Instructions for the task - Look below for the line containing "ATOM 207 N N"; from there through the line containing "ATOM 209 C C", both lines included, please set down each line exactly and nothing else.

Stored dataset items
*****

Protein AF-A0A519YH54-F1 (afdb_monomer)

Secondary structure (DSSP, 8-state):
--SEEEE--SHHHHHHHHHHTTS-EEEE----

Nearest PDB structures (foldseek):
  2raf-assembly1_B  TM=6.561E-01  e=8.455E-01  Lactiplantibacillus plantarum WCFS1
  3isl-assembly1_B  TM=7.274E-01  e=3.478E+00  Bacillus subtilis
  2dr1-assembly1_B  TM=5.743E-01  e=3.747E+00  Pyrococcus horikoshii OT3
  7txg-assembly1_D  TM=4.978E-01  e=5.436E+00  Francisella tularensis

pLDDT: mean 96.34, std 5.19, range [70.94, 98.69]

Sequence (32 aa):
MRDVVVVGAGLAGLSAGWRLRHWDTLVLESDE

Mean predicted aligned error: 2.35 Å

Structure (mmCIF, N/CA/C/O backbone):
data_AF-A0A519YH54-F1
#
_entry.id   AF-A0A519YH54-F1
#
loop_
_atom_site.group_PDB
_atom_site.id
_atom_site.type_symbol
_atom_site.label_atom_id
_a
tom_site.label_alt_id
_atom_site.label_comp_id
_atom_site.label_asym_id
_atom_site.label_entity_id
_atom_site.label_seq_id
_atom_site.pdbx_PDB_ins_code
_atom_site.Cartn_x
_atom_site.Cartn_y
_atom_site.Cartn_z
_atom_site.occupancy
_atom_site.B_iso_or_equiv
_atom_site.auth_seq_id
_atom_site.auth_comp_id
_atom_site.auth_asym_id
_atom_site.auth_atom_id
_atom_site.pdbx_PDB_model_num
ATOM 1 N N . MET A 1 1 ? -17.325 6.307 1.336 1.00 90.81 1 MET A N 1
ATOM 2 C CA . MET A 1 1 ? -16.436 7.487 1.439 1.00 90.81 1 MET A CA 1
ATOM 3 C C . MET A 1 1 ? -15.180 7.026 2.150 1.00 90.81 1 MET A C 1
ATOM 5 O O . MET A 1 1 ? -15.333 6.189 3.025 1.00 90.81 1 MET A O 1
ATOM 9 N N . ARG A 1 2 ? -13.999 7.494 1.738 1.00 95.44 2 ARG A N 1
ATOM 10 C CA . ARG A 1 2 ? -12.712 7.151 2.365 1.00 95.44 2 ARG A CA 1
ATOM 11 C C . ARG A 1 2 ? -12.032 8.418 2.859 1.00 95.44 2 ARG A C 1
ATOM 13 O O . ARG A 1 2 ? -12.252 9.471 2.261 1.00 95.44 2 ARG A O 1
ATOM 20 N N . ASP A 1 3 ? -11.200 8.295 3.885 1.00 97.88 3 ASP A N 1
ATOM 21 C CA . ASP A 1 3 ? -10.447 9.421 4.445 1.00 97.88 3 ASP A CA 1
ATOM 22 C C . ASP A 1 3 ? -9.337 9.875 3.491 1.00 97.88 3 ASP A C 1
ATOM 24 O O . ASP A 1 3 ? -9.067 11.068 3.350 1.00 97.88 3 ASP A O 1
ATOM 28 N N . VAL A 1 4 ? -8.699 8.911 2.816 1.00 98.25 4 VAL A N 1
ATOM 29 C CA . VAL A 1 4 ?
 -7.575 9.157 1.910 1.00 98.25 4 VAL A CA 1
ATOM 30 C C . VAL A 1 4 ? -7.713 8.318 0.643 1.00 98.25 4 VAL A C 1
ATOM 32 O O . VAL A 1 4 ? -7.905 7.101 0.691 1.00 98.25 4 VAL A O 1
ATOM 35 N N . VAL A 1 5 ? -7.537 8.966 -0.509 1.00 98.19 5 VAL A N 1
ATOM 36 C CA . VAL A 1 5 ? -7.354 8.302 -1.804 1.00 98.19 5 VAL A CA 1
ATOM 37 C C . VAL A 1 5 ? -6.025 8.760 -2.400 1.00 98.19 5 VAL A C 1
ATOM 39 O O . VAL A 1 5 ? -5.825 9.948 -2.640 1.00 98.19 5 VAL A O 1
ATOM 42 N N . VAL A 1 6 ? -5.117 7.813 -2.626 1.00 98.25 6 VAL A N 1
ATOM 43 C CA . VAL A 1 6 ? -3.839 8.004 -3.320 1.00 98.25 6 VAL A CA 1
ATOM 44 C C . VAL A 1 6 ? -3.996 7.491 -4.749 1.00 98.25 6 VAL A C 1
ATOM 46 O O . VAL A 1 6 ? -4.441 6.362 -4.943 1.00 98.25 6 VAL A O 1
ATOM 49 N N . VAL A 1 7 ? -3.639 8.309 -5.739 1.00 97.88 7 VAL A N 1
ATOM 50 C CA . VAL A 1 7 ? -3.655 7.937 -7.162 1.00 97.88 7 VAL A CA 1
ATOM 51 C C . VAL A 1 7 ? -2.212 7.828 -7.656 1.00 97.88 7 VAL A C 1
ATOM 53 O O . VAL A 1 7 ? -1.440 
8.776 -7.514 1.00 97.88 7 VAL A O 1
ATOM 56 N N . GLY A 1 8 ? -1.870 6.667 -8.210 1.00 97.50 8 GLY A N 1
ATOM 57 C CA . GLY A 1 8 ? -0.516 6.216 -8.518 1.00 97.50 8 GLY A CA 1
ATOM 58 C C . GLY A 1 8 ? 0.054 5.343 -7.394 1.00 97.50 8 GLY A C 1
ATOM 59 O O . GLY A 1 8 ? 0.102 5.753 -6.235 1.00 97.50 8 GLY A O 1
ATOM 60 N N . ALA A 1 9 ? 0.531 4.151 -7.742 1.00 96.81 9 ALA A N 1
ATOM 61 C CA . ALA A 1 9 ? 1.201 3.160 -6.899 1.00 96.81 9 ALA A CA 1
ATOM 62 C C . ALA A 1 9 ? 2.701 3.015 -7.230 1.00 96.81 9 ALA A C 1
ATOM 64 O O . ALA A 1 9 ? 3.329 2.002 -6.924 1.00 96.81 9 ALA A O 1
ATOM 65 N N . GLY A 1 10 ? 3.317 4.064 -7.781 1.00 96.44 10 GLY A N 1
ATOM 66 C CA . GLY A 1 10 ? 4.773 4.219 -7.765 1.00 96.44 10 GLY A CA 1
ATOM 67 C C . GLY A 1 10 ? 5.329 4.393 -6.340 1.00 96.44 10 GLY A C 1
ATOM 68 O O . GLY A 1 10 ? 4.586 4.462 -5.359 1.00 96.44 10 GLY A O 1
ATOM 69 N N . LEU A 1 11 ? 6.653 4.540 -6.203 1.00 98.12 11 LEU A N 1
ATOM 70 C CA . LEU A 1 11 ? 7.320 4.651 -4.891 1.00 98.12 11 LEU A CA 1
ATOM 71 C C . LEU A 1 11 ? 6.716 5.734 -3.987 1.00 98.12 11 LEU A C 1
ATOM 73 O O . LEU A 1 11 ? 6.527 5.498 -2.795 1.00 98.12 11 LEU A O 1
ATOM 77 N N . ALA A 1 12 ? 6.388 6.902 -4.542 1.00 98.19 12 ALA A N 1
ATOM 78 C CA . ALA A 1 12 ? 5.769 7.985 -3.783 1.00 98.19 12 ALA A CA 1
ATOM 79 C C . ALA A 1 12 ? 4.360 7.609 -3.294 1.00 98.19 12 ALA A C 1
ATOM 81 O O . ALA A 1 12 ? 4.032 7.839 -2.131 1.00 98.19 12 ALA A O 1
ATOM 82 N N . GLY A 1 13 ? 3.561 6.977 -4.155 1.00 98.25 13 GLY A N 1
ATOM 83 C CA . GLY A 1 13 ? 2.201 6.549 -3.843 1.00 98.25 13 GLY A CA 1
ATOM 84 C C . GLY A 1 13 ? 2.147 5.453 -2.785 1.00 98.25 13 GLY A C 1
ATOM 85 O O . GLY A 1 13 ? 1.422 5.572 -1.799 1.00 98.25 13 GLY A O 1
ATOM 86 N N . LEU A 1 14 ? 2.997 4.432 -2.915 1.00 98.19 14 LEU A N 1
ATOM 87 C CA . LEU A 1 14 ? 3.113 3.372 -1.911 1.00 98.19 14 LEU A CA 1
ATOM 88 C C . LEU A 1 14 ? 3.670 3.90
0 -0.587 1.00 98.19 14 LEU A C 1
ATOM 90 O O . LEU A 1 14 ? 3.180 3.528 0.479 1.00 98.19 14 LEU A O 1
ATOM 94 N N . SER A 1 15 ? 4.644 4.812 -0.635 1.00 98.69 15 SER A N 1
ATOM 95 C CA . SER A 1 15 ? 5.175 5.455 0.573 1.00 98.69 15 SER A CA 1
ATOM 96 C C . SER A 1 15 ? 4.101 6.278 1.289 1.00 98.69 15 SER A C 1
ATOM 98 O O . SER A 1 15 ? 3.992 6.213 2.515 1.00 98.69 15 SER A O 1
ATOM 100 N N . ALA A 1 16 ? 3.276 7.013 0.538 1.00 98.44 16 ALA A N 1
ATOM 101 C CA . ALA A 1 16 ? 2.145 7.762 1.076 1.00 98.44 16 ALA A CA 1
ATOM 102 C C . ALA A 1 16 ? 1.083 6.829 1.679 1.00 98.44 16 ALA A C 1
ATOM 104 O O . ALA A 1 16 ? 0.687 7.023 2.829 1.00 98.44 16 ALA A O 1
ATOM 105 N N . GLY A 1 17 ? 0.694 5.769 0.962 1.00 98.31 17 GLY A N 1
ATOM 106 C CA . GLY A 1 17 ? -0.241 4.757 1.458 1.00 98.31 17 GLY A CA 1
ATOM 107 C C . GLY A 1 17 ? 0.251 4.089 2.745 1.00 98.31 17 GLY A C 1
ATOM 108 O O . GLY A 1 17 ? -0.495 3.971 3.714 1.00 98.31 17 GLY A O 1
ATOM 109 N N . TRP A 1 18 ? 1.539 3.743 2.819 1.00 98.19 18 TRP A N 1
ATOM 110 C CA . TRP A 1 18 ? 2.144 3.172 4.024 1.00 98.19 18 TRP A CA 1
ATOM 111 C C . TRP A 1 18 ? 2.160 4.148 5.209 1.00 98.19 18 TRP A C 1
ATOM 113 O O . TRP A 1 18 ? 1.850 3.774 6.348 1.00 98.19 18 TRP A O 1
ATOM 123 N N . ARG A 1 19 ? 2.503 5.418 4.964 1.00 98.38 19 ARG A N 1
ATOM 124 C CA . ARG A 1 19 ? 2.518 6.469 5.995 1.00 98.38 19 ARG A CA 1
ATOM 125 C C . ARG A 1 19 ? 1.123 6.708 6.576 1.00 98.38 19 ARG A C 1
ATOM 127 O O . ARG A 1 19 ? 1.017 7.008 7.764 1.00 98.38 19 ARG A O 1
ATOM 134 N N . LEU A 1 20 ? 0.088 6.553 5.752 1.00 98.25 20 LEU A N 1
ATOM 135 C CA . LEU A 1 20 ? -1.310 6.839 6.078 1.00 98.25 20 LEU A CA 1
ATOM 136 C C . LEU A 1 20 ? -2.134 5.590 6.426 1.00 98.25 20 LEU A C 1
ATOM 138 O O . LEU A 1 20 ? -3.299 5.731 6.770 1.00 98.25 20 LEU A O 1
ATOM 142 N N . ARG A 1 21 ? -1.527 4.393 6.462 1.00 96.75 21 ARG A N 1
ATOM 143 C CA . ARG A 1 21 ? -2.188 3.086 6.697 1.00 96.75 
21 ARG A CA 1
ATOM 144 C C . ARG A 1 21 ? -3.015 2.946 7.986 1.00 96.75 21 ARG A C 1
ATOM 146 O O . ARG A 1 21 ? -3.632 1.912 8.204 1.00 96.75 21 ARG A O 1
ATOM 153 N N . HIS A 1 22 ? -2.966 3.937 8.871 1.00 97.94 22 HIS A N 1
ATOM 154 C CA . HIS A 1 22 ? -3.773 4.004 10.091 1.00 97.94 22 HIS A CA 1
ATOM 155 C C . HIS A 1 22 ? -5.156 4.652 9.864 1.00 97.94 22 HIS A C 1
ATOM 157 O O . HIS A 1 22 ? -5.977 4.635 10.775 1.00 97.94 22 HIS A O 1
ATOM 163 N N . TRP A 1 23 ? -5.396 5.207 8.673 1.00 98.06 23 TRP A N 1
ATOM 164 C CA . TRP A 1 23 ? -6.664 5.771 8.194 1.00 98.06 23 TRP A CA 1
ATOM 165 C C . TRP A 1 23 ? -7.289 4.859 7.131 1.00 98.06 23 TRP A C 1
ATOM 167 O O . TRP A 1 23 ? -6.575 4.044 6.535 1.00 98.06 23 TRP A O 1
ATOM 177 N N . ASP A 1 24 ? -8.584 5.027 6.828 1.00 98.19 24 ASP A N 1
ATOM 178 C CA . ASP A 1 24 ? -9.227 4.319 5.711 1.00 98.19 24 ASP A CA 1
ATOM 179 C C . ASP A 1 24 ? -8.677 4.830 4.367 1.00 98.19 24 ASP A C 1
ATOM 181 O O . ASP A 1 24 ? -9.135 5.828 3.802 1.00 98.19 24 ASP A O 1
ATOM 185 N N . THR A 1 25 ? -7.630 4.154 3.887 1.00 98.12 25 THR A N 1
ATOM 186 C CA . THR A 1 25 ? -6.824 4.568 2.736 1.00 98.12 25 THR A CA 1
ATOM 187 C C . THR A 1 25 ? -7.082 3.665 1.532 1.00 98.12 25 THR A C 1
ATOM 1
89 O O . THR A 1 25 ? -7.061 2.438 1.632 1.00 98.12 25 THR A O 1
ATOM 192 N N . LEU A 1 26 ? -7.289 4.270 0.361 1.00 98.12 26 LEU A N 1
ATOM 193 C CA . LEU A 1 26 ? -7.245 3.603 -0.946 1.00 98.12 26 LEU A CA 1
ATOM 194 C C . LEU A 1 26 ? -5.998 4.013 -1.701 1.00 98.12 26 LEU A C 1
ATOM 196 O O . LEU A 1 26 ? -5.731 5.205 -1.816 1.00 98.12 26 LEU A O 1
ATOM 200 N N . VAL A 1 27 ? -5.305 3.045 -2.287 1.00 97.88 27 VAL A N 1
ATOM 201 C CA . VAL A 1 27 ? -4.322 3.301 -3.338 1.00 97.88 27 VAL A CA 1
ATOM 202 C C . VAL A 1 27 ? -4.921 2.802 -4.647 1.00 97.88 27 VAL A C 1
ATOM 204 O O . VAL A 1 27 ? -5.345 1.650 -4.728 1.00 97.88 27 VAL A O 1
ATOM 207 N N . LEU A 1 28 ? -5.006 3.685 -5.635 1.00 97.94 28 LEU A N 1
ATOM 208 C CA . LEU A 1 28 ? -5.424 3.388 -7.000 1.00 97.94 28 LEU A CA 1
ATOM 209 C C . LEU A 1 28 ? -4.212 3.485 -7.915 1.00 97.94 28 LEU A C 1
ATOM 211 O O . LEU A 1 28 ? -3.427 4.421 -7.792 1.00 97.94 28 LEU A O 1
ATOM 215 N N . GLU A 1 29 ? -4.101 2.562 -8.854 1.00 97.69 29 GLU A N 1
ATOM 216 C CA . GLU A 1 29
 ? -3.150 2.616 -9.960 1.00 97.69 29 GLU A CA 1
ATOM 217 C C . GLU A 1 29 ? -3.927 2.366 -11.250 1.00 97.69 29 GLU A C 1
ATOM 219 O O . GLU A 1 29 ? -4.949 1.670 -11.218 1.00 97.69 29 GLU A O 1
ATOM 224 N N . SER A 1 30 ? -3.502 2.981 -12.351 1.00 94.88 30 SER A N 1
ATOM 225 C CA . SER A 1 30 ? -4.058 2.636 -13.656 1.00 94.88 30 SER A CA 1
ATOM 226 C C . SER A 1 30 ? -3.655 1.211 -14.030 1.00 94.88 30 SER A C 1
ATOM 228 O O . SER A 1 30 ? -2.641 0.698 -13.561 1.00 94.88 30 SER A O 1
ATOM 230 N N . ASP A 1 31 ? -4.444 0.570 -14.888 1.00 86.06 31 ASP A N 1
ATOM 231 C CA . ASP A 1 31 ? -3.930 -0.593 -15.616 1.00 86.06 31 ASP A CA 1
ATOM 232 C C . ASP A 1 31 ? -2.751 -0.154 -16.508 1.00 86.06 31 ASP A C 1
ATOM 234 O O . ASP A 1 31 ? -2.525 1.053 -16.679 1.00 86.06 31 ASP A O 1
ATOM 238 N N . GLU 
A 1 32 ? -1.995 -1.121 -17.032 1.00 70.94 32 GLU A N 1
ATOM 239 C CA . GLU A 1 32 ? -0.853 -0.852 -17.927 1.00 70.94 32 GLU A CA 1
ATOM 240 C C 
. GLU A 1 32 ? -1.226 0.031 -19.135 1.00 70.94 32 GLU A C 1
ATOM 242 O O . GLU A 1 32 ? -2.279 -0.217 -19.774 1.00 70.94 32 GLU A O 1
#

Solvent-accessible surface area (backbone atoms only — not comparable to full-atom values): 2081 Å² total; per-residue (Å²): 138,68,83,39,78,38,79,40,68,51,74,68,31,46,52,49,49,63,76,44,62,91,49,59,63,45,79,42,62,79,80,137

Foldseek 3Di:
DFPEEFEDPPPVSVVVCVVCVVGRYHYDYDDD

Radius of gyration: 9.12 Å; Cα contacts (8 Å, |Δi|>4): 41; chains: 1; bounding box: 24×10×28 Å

*****

Exercise output -
ATOM 207 N N . LEU A 1 28 ? -5.006 3.685 -5.635 1.00 97.94 28 LEU A N 1
ATOM 208 C CA . LEU A 1 28 ? -5.424 3.388 -7.000 1.00 97.94 28 LEU A CA 1
ATOM 209 C C . LEU A 1 28 ? -4.212 3.485 -7.915 1.00 97.94 28 LEU A C 1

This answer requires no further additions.